Despite this low conviction rate, 15% of all internet users aged 12+ are reported to have consumed at least one item of illegal content between March and May 2017. Figures supplied by the Industry Trust for IP indicate that 19% of adults watch content via various IPTV devices – often referred to as set-top, streaming, Android, or Kodi boxes.

“At its cutting edge IP crime is innovative. It exploits technological loopholes before they become apparent. IP crime involves sophisticated hackers, criminal financial experts, international gangs and service delivery networks. Keeping pace with criminal innovation places a burden on IP crime prevention resources,” the report notes.

The report covers a broad range of IP crime, from counterfeit sportswear to foodstuffs, but our focus is obviously on Internet-based infringement. Various contributors cover various aspects of online activity as it affects them, including music industry group BPI.

“The main online piracy threats to the UK recorded music industry at present are from BitTorrent networks, linking/aggregator sites, stream-ripping sites, unauthorized streaming sites and cyberlockers,” the BPI notes.

The BPI’s website blocking efforts have been closely reported, with 63 infringing sites blocked to date via various court orders. However, the BPI reports that more than 700 related URLs, IP addresses, and proxy sites/ proxy aggregators have also been rendered inaccessible as part of the same action.

“Site blocking has proven to be a successful strategy as the longer the blocks are in place, the more effective they are. We have seen traffic to these sites reduce by an average of 70% or more,” the BPI reports.
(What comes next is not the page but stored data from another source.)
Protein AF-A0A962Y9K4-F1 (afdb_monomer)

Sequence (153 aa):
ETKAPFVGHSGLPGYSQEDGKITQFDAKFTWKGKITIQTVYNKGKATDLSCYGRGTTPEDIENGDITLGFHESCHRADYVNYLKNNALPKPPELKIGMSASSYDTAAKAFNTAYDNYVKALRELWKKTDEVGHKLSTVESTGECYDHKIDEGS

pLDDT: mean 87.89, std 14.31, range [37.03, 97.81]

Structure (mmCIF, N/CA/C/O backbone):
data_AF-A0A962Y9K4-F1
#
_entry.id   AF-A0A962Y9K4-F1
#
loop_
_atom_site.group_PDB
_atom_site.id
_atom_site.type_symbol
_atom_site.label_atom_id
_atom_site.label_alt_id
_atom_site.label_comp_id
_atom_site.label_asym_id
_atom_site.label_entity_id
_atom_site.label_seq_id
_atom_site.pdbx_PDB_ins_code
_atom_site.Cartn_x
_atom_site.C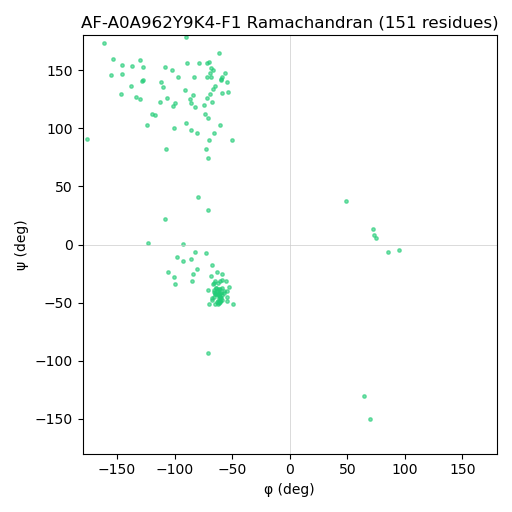artn_y
_atom_site.Cartn_z
_atom_site.occupancy
_atom_site.B_iso_or_equiv
_atom_site.auth_seq_id
_atom_site.auth_comp_id
_atom_site.auth_asym_id
_atom_site.auth_atom_id
_atom_site.pdbx_PDB_model_num
ATOM 1 N N . GLU A 1 1 ? 2.428 4.128 -12.870 1.00 56.69 1 GLU A N 1
ATOM 2 C CA . GLU A 1 1 ? 2.699 3.973 -11.436 1.00 56.69 1 GLU A CA 1
ATOM 3 C C . GLU A 1 1 ? 1.639 3.084 -10.798 1.00 56.69 1 GLU A C 1
ATOM 5 O O . GLU A 1 1 ? 0.447 3.411 -10.791 1.00 56.69 1 GLU A O 1
ATOM 10 N N . THR A 1 2 ? 2.056 1.926 -10.302 1.00 48.62 2 THR A N 1
ATOM 11 C CA . THR A 1 2 ? 1.215 1.029 -9.511 1.00 48.62 2 THR A CA 1
ATOM 12 C C . THR A 1 2 ? 1.013 1.610 -8.130 1.00 48.62 2 THR A C 1
ATOM 14 O O . THR A 1 2 ? 1.929 1.676 -7.321 1.00 48.62 2 THR A O 1
ATOM 17 N N . LYS A 1 3 ? -0.224 2.012 -7.845 1.00 50.84 3 LYS A N 1
ATOM 18 C CA . LYS A 1 3 ? -0.622 2.484 -6.522 1.00 50.84 3 LYS A CA 1
ATOM 19 C C . LYS A 1 3 ? -1.546 1.444 -5.917 1.00 50.84 3 LYS A C 1
ATOM 21 O O . LYS A 1 3 ? -2.464 0.952 -6.568 1.00 50.84 3 LYS A O 1
ATOM 26 N N . ALA A 1 4 ? -1.335 1.118 -4.650 1.00 41.47 4 ALA A N 1
ATOM 27 C CA . ALA A 1 4 ? -2.377 0.505 -3.842 1.00 41.47 4 ALA A CA 1
ATOM 28 C C . ALA A 1 4 ? -3.227 1.651 -3.262 1.00 41.47 4 ALA A C 1
ATOM 30 O O . ALA A 1 4 ? -2.793 2.270 -2.284 1.00 41.47 4 ALA A O 1
ATOM 31 N N . PRO A 1 5 ? -4.397 2.005 -3.842 1.00 41.22 5 PRO A N 1
ATOM 32 C CA . PRO A 1 5 ? -5.288 2.976 -3.224 1.00 41.22 5 PRO A CA 1
ATOM 33 C C . PRO A 1 5 ? -5.818 2.365 -1.930 1.00 41.22 5 PRO A C 1
ATOM 35 O O . PRO A 1 5 ? -6.758 1.572 -1.918 1.00 41.22 5 PRO A O 1
ATOM 38 N N . PHE A 1 6 ? -5.166 2.699 -0.825 1.00 40.12 6 PHE A N 1
ATOM 39 C CA . PHE A 1 6 ? -5.578 2.246 0.485 1.00 40.12 6 PHE A CA 1
ATOM 40 C C . PHE A 1 6 ? -6.341 3.363 1.189 1.00 40.12 6 PHE A C 1
ATOM 42 O O . PHE A 1 6 ? -5.749 4.303 1.719 1.00 40.12 6 PHE A O 1
ATOM 49 N N . VAL A 1 7 ? -7.668 3.249 1.166 1.00 38.88 7 VAL A N 1
ATOM 50 C CA . VAL A 1 7 ? -8.590 4.082 1.942 1.00 38.88 7 VAL A CA 1
ATOM 51 C C . VAL A 1 7 ? -9.157 3.203 3.051 1.00 38.88 7 VAL A C 1
ATOM 53 O O . VAL A 1 7 ? -10.216 2.600 2.912 1.00 38.88 7 VAL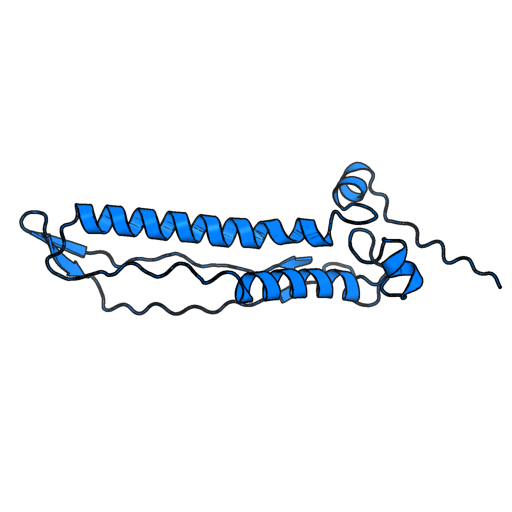 A O 1
ATOM 56 N N . GLY A 1 8 ? -8.400 3.064 4.135 1.00 37.03 8 GLY A N 1
ATOM 57 C CA . GLY A 1 8 ? -8.845 2.388 5.346 1.00 37.03 8 GLY A CA 1
ATOM 58 C C . GLY A 1 8 ? -8.858 3.380 6.498 1.00 37.03 8 GLY A C 1
ATOM 59 O O . GLY A 1 8 ? -7.799 3.827 6.920 1.00 37.03 8 GLY A O 1
ATOM 60 N N . HIS A 1 9 ? -10.043 3.739 6.991 1.00 44.59 9 HIS A N 1
ATOM 61 C CA . HIS A 1 9 ? -10.169 4.292 8.339 1.00 44.59 9 HIS A CA 1
ATOM 62 C C . HIS A 1 9 ? -10.251 3.103 9.292 1.00 44.59 9 HIS A C 1
ATOM 64 O O . HIS A 1 9 ? -11.073 2.208 9.090 1.00 44.59 9 HIS A O 1
ATOM 70 N N . SER A 1 10 ? -9.424 3.083 10.331 1.00 52.69 10 SER A N 1
ATOM 71 C CA . SER A 1 10 ? -9.381 2.033 11.353 1.00 52.69 10 SER A CA 1
ATOM 72 C C . SER A 1 10 ? -10.595 2.056 12.292 1.00 52.69 10 SER A C 1
ATOM 74 O O . SER A 1 10 ? -10.450 1.701 13.453 1.00 52.69 10 SER A O 1
ATOM 76 N N . GLY A 1 11 ? -11.768 2.501 11.819 1.00 64.69 11 GLY A N 1
ATOM 77 C CA . GLY A 1 11 ? -12.921 2.935 12.613 1.00 64.69 11 GLY A CA 1
ATOM 78 C C . GLY A 1 11 ? -13.323 1.940 13.695 1.00 64.69 11 GLY A C 1
ATOM 79 O O . GLY A 1 11 ? -14.121 1.036 13.455 1.00 64.69 11 GLY A O 1
ATOM 80 N N . LEU A 1 12 ? -12.744 2.105 14.883 1.00 78.69 12 LEU A N 1
ATOM 81 C CA . LEU A 1 12 ? -13.122 1.366 16.075 1.00 78.69 12 LEU A CA 1
ATOM 82 C C . LEU A 1 12 ? -14.486 1.894 16.543 1.00 78.69 12 LEU A C 1
ATOM 84 O O . LEU A 1 12 ? -14.764 3.086 16.381 1.00 78.69 12 LEU A O 1
ATOM 88 N N . PRO A 1 13 ? -15.358 1.027 17.080 1.00 86.25 13 PRO A N 1
ATOM 89 C CA . PRO A 1 13 ? -16.689 1.435 17.512 1.00 86.25 13 PRO A CA 1
ATOM 90 C C . PRO A 1 13 ? -16.596 2.422 18.680 1.00 86.25 13 PRO A C 1
ATOM 92 O O . PRO A 1 13 ? -15.852 2.187 19.628 1.00 86.25 13 PRO A O 1
ATOM 95 N N . GLY A 1 14 ? -17.394 3.489 18.654 1.00 87.12 14 GLY A N 1
ATOM 96 C CA . GLY A 1 14 ? -17.603 4.307 19.849 1.00 87.12 14 GLY A CA 1
ATOM 97 C C . GLY A 1 14 ? -18.242 3.496 20.986 1.00 87.12 14 GLY A C 1
ATOM 98 O O . GLY A 1 14 ? -18.729 2.374 20.777 1.00 87.12 14 GLY A O 1
ATOM 99 N N . TYR A 1 15 ? -18.192 4.034 22.204 1.00 90.88 15 TYR A N 1
ATOM 100 C CA . TYR A 1 15 ? -18.695 3.355 23.393 1.00 90.88 15 TYR A CA 1
ATOM 101 C C . TYR A 1 15 ? -19.308 4.315 24.413 1.00 90.88 15 TYR A C 1
ATOM 103 O O . TYR A 1 15 ? -18.915 5.475 24.531 1.00 90.88 15 TYR A O 1
ATOM 111 N N . SER A 1 16 ? -20.219 3.770 25.216 1.00 92.38 16 SER A N 1
ATOM 112 C CA . SER A 1 16 ? -20.703 4.371 26.460 1.00 92.38 16 SER A CA 1
ATOM 113 C C . SER A 1 16 ? -20.046 3.696 27.663 1.00 92.38 16 SER A C 1
ATOM 115 O O . SER A 1 16 ? -19.704 2.508 27.612 1.00 92.38 16 SER A O 1
ATOM 117 N N . GLN A 1 17 ? -19.866 4.446 28.750 1.00 94.31 17 GLN A N 1
ATOM 118 C CA . GLN A 1 17 ? -19.257 3.937 29.976 1.00 94.31 17 GLN A CA 1
ATOM 119 C C . GLN A 1 17 ? -19.984 4.389 31.242 1.00 94.31 17 GLN A C 1
ATOM 121 O O . GLN A 1 17 ? -20.570 5.469 31.280 1.00 94.31 17 GLN A O 1
ATOM 126 N N . GLU A 1 18 ? -19.858 3.577 32.286 1.00 94.31 18 GLU A N 1
ATOM 127 C CA . GLU A 1 18 ? -20.294 3.851 33.656 1.00 94.31 18 GLU A CA 1
ATOM 128 C C . GLU A 1 18 ? -19.195 3.370 34.612 1.00 94.31 18 GLU A C 1
ATOM 130 O O . GLU A 1 18 ? -18.577 2.328 34.375 1.00 94.31 18 GLU A O 1
ATOM 135 N N . ASP A 1 19 ? -18.865 4.167 35.631 1.00 95.06 19 ASP A N 1
ATOM 136 C CA . ASP A 1 19 ? -17.759 3.900 36.568 1.00 95.06 19 ASP A CA 1
ATOM 137 C C . ASP A 1 19 ? -16.424 3.527 35.883 1.00 95.06 19 ASP A C 1
ATOM 139 O O . ASP A 1 19 ? -15.669 2.659 36.330 1.00 95.06 19 ASP A O 1
ATOM 143 N N . GLY A 1 20 ? -16.135 4.169 34.743 1.00 92.25 20 GLY A N 1
ATOM 144 C CA . GLY A 1 20 ? -14.918 3.946 33.953 1.00 92.25 20 GLY A CA 1
ATOM 145 C C . GLY A 1 20 ? -14.877 2.621 33.181 1.00 92.25 20 GLY A C 1
ATOM 146 O O . GLY A 1 20 ? -13.833 2.272 32.617 1.00 92.25 20 GLY A O 1
ATOM 147 N N . LYS A 1 21 ? -15.983 1.867 33.150 1.00 95.81 21 LYS A N 1
ATOM 148 C CA . LYS A 1 21 ? -16.128 0.608 32.410 1.00 95.81 21 LYS A CA 1
ATOM 149 C C . LYS A 1 21 ? -17.099 0.766 31.256 1.00 95.81 21 LYS A C 1
ATOM 151 O O . LYS A 1 21 ? -18.157 1.367 31.391 1.00 95.81 21 LYS A O 1
ATOM 156 N N . ILE A 1 22 ? -16.757 0.158 30.130 1.00 94.25 22 ILE A N 1
ATOM 157 C CA . ILE A 1 22 ? -17.603 0.139 28.942 1.00 94.25 22 ILE A CA 1
ATOM 158 C C . ILE A 1 22 ? -18.845 -0.696 29.221 1.00 94.25 22 ILE A C 1
ATOM 160 O O . ILE A 1 22 ? -18.741 -1.880 29.540 1.00 94.25 22 ILE A O 1
ATOM 164 N N . THR A 1 23 ? -20.015 -0.097 29.056 1.00 95.94 23 THR A N 1
ATOM 165 C CA . THR A 1 23 ? -21.309 -0.771 29.219 1.00 95.94 23 THR A CA 1
ATOM 166 C C . THR A 1 23 ? -21.909 -1.159 27.874 1.00 95.94 23 THR A C 1
ATOM 168 O O . THR A 1 23 ? -22.612 -2.164 27.777 1.00 95.94 23 THR A O 1
ATOM 171 N N . GLN A 1 24 ? -21.576 -0.418 26.815 1.00 93.50 24 GLN A N 1
ATOM 172 C CA . GLN A 1 24 ? -22.113 -0.626 25.477 1.00 93.50 24 GLN A CA 1
ATOM 173 C C . GLN A 1 24 ? -21.155 -0.091 24.404 1.00 93.50 24 GLN A C 1
ATOM 175 O O . GLN A 1 24 ? -20.507 0.932 24.603 1.00 93.50 24 GLN A O 1
ATOM 180 N N . PHE A 1 25 ? -21.118 -0.764 23.250 1.00 91.25 25 PHE A N 1
ATOM 181 C CA . PHE A 1 25 ? -20.581 -0.211 22.004 1.00 91.25 25 PHE A CA 1
ATOM 182 C C . PHE A 1 25 ? -21.718 0.343 21.145 1.00 91.25 25 PHE A C 1
ATOM 184 O O . PHE A 1 25 ? -22.800 -0.248 21.089 1.00 91.25 25 PHE A O 1
ATOM 191 N N . ASP A 1 26 ? -21.458 1.438 20.439 1.00 87.00 26 ASP A N 1
ATOM 192 C CA . ASP A 1 26 ? -22.488 2.201 19.719 1.00 87.00 26 ASP A CA 1
ATOM 193 C C . ASP A 1 26 ? -23.094 1.435 18.532 1.00 87.00 26 ASP A C 1
ATOM 195 O O . ASP A 1 26 ? -24.179 1.761 18.053 1.00 87.00 26 ASP A O 1
ATOM 199 N N . ALA A 1 27 ? -22.421 0.382 18.060 1.00 80.50 27 ALA A N 1
ATOM 200 C CA . ALA A 1 27 ? -22.921 -0.491 17.009 1.00 80.50 27 ALA A CA 1
ATOM 201 C C . ALA A 1 27 ? -22.326 -1.901 17.097 1.00 80.50 27 ALA A C 1
ATOM 203 O O . ALA A 1 27 ? -21.245 -2.121 17.645 1.00 80.50 27 ALA A O 1
ATOM 204 N N . LYS A 1 28 ? -23.007 -2.868 16.468 1.00 81.12 28 LYS A N 1
ATOM 205 C CA . LYS A 1 28 ? -22.383 -4.148 16.109 1.00 81.12 28 LYS A CA 1
ATOM 206 C C . LYS A 1 28 ? -21.325 -3.887 15.041 1.00 81.12 28 LYS A C 1
ATOM 208 O O . LYS A 1 28 ? -21.604 -3.206 14.057 1.00 81.12 28 LYS A O 1
ATOM 213 N N . PHE A 1 29 ? -20.145 -4.469 15.201 1.00 81.81 29 PHE A N 1
ATOM 214 C CA . PHE A 1 29 ? -19.036 -4.278 14.271 1.00 81.81 29 PHE A CA 1
ATOM 215 C C . PHE A 1 29 ? -18.466 -5.614 13.794 1.00 81.81 29 PHE A C 1
ATOM 217 O O . PHE A 1 29 ? -18.558 -6.648 14.455 1.00 81.81 29 PHE A O 1
ATOM 224 N N . THR A 1 30 ? -17.884 -5.602 12.599 1.00 81.31 30 THR A N 1
ATOM 225 C CA . THR A 1 30 ? -17.120 -6.719 12.038 1.00 81.31 30 THR A CA 1
ATOM 226 C C . THR A 1 30 ? -16.006 -6.143 11.186 1.00 81.31 30 THR A C 1
ATOM 228 O O . THR A 1 30 ? -16.256 -5.319 10.309 1.00 81.31 30 THR A O 1
ATOM 231 N N . TRP A 1 31 ? -14.783 -6.603 11.418 1.00 79.00 31 TRP A N 1
ATOM 232 C CA . TRP A 1 31 ? -13.626 -6.176 10.644 1.00 79.00 31 TRP A CA 1
ATOM 233 C C . TRP A 1 31 ? -13.555 -6.965 9.341 1.00 79.00 31 TRP A C 1
ATOM 235 O O . TRP A 1 31 ? -13.427 -8.189 9.350 1.00 79.00 31 TRP A O 1
ATOM 245 N N . LYS A 1 32 ? -13.652 -6.262 8.212 1.00 80.69 32 LYS A N 1
ATOM 246 C CA . LYS A 1 32 ? -13.453 -6.814 6.868 1.00 80.69 32 LYS A CA 1
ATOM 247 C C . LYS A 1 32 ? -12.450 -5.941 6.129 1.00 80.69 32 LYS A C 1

While prosecutions against music pirates are a fairly rare event in the UK, the Crown Prosecution Service (CPS) Specialist Fraud Division highlights that their most significant prosecution of the past 12 months involved a prolific music uploader.

As first revealed here on TF, Wayne Evans was an uploader not only on KickassTorrents and The Pirate Bay, but also some of his own sites. Known online as OldSkoolScouse, Evans reportedly cost the UK’s Performing Rights Society more than £1m in a single year. He was sentenced in December 2016 to 12 months in prison.

While Evans has been free for some time already, the CPS places particular emphasis on the importance of the case, “since it provided sentencing guidance for the Copyright, Designs and Patents Act 1988, where before there was no definitive guideline.”

The CPS says the case was useful on a number of fronts. Despite illegal distribution of content being difficult to investigate and piracy losses proving tricky to quantify, the court found that deterrent sentences are appropriate for the kinds of offenses Evans was accused of.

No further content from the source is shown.